As far as I can tell, VS Code itself doesn't typecheck bare lua code? I started using the sumneko lsp plugin for neovim a year or so ago though. It is excellent work, but it is an out of band static code analyzer and Lua being a very dynamic language it gets extremely confused with a lot of the code in Luarocks I maintain... primarily because I use std.normalize and std.strict to manage the contents of the _G table, and sumneko consequently thinks that all my internal symbols are undefined :-/ Does sumneko do type inference when it is not confused by automatic function import and hoisting?

For a time I used mpeterv's luacheck, also a (fantastic!) static analyzer, and extremely helpful for finding latent issues in clean code. As with all static typecheckers for extremely dynamic languages that run ouside of the target language, it too is easily confused by e.g.  symbol import helpers and the like.

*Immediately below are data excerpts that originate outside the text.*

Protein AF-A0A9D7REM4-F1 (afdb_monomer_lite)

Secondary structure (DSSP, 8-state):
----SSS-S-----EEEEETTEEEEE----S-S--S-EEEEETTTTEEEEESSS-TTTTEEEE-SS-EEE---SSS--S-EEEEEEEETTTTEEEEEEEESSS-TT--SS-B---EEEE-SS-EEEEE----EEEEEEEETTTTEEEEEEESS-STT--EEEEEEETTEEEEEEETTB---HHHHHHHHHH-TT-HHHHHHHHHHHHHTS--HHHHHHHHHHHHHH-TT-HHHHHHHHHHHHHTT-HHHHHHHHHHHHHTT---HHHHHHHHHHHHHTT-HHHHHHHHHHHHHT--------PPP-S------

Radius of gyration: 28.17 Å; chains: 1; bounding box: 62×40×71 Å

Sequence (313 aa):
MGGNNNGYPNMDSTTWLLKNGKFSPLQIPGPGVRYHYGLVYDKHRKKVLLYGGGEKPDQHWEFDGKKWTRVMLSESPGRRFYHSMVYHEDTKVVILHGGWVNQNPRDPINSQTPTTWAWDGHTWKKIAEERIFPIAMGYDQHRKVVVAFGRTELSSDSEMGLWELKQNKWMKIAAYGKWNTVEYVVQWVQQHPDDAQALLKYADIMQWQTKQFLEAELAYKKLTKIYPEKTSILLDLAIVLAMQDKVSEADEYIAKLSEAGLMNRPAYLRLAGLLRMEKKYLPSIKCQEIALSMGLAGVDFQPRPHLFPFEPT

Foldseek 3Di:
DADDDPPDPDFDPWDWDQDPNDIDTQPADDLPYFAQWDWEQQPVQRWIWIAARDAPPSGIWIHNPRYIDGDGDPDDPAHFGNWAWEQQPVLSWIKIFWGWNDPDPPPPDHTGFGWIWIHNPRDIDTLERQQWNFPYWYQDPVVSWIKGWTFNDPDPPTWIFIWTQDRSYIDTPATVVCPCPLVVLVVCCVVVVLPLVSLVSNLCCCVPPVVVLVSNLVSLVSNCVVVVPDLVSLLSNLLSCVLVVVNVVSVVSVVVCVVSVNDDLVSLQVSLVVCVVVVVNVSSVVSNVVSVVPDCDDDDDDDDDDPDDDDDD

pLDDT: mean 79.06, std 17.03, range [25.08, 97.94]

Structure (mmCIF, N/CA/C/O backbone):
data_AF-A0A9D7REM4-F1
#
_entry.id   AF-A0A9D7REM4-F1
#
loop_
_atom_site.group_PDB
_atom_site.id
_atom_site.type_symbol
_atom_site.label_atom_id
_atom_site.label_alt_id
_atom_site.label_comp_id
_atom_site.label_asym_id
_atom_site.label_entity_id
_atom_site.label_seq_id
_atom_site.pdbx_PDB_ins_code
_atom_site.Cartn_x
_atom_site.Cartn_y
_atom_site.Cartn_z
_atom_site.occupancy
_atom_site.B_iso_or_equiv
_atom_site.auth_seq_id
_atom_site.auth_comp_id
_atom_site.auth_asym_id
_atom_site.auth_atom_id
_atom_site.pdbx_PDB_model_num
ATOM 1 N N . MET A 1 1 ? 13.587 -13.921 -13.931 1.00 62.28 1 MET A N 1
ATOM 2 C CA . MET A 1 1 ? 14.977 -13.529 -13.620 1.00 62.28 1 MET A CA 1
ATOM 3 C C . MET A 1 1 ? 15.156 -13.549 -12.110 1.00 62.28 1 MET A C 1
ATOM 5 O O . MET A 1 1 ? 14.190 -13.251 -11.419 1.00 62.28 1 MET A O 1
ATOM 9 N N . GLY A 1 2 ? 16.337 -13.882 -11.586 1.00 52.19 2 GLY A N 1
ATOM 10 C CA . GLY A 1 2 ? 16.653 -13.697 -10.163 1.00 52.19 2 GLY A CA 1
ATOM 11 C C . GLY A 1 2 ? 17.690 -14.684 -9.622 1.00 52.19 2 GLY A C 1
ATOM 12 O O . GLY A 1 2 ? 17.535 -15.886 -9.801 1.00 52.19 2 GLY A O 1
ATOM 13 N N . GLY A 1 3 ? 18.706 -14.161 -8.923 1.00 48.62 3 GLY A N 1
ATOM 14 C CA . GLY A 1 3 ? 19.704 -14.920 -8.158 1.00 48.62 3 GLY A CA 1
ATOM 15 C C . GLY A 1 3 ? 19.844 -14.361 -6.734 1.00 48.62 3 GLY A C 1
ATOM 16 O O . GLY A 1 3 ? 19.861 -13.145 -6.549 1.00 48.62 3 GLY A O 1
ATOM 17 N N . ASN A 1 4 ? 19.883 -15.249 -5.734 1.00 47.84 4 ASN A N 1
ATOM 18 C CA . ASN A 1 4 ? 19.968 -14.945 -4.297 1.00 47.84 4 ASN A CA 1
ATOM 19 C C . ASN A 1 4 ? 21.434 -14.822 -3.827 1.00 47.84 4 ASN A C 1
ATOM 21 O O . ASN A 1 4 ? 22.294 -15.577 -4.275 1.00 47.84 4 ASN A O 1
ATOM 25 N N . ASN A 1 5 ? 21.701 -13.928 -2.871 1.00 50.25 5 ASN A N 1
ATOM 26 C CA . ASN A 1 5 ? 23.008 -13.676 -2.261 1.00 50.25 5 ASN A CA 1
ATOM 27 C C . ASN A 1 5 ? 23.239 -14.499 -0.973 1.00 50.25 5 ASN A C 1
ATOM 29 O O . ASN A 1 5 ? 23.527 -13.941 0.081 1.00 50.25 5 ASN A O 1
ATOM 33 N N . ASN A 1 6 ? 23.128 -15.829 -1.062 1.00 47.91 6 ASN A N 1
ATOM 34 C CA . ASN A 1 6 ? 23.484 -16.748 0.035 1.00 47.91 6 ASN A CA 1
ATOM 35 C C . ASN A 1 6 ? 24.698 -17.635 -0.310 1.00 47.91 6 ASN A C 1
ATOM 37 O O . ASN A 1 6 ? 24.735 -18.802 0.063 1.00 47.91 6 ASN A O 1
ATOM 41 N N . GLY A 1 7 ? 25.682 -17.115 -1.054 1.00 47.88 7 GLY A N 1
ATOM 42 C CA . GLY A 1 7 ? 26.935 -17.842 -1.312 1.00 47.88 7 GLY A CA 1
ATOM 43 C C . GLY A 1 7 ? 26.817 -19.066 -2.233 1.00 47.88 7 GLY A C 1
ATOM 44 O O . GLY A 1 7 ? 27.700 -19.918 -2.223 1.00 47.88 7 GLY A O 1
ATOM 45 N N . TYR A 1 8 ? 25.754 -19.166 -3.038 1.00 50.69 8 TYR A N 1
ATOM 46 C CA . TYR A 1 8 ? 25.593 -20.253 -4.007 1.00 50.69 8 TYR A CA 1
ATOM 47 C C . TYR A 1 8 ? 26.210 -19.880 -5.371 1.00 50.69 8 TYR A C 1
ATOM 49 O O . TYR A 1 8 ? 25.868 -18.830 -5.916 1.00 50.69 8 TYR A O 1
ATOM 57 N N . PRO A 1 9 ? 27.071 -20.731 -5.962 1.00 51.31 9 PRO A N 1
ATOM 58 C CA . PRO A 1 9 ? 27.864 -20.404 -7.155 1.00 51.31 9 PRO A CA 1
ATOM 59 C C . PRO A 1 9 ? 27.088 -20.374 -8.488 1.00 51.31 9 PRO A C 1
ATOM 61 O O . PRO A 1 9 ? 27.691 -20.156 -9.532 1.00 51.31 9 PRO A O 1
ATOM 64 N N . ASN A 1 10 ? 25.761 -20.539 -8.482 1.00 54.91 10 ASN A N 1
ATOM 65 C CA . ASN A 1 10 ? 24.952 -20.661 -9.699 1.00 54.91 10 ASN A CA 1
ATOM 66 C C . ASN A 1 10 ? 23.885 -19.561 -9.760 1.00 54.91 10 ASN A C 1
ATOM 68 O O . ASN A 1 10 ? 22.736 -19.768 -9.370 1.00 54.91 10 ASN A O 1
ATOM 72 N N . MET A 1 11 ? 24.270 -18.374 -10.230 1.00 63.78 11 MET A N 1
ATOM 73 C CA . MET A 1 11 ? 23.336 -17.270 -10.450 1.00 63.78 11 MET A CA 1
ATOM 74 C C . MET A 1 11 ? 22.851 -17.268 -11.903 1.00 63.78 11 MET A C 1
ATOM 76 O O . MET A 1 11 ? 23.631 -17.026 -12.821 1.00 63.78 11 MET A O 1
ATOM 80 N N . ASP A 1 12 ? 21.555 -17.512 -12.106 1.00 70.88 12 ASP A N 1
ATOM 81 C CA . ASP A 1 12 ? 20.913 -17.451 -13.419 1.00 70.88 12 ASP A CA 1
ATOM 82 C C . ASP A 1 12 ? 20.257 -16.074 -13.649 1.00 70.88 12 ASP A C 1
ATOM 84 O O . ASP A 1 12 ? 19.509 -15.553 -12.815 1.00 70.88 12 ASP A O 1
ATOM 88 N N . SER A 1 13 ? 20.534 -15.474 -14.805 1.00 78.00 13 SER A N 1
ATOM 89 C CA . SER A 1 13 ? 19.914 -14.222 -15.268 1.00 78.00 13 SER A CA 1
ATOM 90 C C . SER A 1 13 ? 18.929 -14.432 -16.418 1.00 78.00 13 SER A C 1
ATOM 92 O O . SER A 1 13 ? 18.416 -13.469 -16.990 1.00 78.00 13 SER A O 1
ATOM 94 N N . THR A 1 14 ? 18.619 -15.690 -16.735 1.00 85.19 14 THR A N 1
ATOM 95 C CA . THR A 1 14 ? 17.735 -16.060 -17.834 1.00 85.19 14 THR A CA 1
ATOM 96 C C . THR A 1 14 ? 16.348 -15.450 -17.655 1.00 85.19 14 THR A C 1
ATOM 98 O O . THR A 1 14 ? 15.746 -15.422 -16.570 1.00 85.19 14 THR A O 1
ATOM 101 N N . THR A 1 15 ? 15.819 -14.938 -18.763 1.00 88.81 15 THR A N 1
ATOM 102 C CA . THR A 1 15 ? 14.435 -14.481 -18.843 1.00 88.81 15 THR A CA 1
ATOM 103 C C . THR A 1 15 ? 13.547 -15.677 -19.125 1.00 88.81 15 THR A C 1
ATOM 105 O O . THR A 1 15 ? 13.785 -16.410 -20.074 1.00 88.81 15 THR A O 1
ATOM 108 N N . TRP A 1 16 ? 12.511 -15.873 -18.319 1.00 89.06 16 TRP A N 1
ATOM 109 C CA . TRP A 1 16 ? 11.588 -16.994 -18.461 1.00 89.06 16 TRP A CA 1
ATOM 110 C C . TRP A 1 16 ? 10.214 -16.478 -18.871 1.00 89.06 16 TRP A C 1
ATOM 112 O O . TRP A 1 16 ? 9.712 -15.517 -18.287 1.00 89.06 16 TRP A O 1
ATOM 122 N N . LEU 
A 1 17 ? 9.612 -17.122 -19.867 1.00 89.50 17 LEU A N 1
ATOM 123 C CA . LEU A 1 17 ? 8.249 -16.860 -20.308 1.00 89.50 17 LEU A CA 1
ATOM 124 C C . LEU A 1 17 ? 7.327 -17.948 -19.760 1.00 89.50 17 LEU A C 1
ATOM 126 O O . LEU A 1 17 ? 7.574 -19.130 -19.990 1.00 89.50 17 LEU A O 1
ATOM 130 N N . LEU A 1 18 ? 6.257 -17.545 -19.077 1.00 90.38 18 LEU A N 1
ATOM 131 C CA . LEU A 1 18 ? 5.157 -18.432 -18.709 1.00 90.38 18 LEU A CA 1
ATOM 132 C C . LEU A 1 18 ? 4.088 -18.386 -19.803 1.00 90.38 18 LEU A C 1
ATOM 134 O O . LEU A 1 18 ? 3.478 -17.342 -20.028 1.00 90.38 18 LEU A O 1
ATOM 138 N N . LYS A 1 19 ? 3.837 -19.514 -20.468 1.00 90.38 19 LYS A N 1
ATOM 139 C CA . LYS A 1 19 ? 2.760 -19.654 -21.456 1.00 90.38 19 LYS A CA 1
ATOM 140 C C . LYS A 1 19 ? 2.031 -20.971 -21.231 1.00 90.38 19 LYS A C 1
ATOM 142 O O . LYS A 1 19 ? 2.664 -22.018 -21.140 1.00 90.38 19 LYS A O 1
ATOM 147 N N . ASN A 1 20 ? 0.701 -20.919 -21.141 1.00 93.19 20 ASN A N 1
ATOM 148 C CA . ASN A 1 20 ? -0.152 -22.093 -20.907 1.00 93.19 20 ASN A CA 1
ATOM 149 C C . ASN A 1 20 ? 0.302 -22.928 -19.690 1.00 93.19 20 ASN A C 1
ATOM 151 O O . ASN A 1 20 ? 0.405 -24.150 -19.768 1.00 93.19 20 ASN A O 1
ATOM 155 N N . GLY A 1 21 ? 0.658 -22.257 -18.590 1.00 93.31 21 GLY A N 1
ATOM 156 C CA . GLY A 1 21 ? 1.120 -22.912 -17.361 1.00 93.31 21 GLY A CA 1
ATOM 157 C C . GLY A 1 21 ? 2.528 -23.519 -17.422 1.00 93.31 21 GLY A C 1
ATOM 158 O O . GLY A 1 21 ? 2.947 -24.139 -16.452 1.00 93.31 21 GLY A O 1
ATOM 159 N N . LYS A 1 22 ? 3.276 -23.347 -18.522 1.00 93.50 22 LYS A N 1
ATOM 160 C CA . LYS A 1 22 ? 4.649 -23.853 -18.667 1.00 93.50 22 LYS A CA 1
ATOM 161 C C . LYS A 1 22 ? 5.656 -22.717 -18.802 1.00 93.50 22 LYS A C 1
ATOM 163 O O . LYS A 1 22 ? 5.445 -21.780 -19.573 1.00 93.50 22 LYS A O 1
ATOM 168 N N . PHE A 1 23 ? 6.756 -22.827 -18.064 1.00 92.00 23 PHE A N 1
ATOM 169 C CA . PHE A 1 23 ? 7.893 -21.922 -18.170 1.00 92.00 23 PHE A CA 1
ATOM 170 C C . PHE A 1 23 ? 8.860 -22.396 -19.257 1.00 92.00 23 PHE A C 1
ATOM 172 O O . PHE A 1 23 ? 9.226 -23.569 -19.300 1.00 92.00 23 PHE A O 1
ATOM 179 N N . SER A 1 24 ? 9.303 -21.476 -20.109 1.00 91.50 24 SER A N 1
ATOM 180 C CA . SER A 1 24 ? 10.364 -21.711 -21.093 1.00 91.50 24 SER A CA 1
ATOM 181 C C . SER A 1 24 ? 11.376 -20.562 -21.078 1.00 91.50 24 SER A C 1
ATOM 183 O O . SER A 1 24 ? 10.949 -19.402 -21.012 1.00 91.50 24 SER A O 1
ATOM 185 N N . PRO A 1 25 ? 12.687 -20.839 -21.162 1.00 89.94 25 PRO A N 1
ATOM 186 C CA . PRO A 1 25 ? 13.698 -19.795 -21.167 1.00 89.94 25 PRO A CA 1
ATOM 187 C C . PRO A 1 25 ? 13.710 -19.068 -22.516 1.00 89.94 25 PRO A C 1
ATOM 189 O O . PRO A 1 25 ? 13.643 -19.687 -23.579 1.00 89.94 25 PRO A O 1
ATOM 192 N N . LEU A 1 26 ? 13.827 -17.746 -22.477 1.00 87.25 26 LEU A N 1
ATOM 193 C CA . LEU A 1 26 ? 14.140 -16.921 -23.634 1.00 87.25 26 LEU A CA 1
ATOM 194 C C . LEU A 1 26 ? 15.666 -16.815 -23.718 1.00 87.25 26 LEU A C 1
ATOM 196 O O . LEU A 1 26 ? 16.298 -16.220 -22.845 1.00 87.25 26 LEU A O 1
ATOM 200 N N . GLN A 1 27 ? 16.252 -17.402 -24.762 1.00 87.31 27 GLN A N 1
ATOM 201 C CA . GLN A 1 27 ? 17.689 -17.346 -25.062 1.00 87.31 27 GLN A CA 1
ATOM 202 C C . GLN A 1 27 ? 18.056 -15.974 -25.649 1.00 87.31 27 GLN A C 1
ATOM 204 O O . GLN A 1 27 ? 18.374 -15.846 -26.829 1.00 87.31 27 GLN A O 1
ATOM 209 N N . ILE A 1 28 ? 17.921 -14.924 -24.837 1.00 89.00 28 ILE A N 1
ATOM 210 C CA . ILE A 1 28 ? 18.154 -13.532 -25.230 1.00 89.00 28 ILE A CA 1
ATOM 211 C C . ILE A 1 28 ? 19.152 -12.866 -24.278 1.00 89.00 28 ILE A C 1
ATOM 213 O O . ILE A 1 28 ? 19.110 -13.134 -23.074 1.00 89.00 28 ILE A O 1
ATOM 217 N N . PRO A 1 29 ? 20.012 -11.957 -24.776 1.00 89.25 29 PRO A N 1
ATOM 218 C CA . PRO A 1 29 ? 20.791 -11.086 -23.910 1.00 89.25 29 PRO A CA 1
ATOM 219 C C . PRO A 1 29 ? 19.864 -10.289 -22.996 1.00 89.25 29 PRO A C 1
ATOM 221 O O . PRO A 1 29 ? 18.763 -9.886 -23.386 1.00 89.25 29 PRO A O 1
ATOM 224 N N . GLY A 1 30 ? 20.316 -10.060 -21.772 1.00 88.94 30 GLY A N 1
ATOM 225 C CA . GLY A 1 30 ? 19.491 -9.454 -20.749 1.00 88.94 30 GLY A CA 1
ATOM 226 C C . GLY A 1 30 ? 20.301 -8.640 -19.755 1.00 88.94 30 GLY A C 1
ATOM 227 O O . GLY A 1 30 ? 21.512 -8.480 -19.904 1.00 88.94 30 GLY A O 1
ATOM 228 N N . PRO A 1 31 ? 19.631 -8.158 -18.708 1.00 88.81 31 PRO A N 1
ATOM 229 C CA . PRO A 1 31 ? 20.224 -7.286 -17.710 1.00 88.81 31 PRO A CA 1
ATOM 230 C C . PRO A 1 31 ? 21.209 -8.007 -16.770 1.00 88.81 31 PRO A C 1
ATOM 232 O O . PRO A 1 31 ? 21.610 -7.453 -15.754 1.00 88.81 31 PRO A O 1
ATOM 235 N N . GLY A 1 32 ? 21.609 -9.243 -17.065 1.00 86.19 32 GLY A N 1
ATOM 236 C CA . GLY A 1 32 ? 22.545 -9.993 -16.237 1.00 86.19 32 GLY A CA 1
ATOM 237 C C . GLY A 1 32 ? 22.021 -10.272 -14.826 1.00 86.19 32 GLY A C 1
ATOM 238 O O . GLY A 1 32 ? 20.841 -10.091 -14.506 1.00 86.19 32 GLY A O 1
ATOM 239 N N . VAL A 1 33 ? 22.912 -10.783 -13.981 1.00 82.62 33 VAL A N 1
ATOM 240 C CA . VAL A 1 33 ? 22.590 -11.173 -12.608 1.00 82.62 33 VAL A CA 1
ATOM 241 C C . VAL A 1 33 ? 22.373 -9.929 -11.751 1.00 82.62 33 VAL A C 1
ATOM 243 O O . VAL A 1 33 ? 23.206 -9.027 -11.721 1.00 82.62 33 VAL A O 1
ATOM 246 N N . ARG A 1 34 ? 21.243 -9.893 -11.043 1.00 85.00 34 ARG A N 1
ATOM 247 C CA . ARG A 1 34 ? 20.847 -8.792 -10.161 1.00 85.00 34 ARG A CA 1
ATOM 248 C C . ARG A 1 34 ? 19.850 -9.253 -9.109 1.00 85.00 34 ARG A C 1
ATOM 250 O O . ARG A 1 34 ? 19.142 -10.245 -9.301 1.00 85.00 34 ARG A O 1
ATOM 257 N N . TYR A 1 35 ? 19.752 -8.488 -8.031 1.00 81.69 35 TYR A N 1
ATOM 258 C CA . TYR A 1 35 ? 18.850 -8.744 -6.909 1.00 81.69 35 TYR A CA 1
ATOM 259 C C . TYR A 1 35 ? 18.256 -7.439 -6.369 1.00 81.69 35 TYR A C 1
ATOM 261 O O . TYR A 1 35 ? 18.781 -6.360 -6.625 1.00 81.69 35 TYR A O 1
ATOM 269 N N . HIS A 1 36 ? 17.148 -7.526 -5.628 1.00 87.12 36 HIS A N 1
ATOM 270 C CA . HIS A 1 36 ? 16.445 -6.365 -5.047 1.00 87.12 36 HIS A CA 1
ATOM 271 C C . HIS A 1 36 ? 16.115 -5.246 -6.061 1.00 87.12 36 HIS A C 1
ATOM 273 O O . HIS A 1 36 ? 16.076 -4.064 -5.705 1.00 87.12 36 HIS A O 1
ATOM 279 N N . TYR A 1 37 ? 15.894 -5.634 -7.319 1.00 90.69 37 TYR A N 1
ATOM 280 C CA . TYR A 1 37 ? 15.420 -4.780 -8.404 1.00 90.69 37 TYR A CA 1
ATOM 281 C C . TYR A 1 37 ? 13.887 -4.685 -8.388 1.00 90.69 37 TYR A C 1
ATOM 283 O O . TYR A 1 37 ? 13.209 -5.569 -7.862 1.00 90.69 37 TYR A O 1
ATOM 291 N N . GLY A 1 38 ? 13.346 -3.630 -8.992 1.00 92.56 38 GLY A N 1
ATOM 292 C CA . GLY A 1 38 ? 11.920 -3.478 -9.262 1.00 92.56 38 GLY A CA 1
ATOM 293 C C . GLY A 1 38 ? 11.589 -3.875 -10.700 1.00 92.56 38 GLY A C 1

Another tool that I like is Hisham's teal, though I don't use it on any of the Luarocks I maintain because it bloats the dependency tree. If you haven't seen it, teal is to Lua as typescript is to javascript - both transpile to their respective base language.

IMHO The advantage of my typecheck Luarock is that it is executed in the runtime as part of the code that uses it so you can't confuse it with unusual or dynamic coding styles. Ofcourse that could also slow the typechecked code down and introduce more dependency bloat... but we have std._debug for zero cpu cost disabling of typechecking in production code, and I've set up all my Luarocks to check whether typecheck is on LUA_PATH and automatically enable or disable typechecking accordingly - that is, you can develop with typecheck installed to get runtime type errors from your testsuite, but ship without typecheck installed to sidestep the overhead. (note that all my rockspecs currently depend on typecheck, because the testsuites expect the richer error messages it provides... recent releases of luarocks introduced test_dependencies so using that everywhere is on my TODO).

> Does typescript give very strong benefits here?

Do you mean the language server protocols implemented in typescript? Sure, despite the inherent brittleness of static analysis, its nice to get fixits in your editor as you work on your Lua code! More so as more editors support LSP. I'm still on the fence about whether to forgo the convenience of dynamic symbol imports in my code to enjoy the convenience of sumneko fixits in my editor.

Use of typecheck is orthogonal and useful while developing whether or not you use sumneko or luacheck IMHO.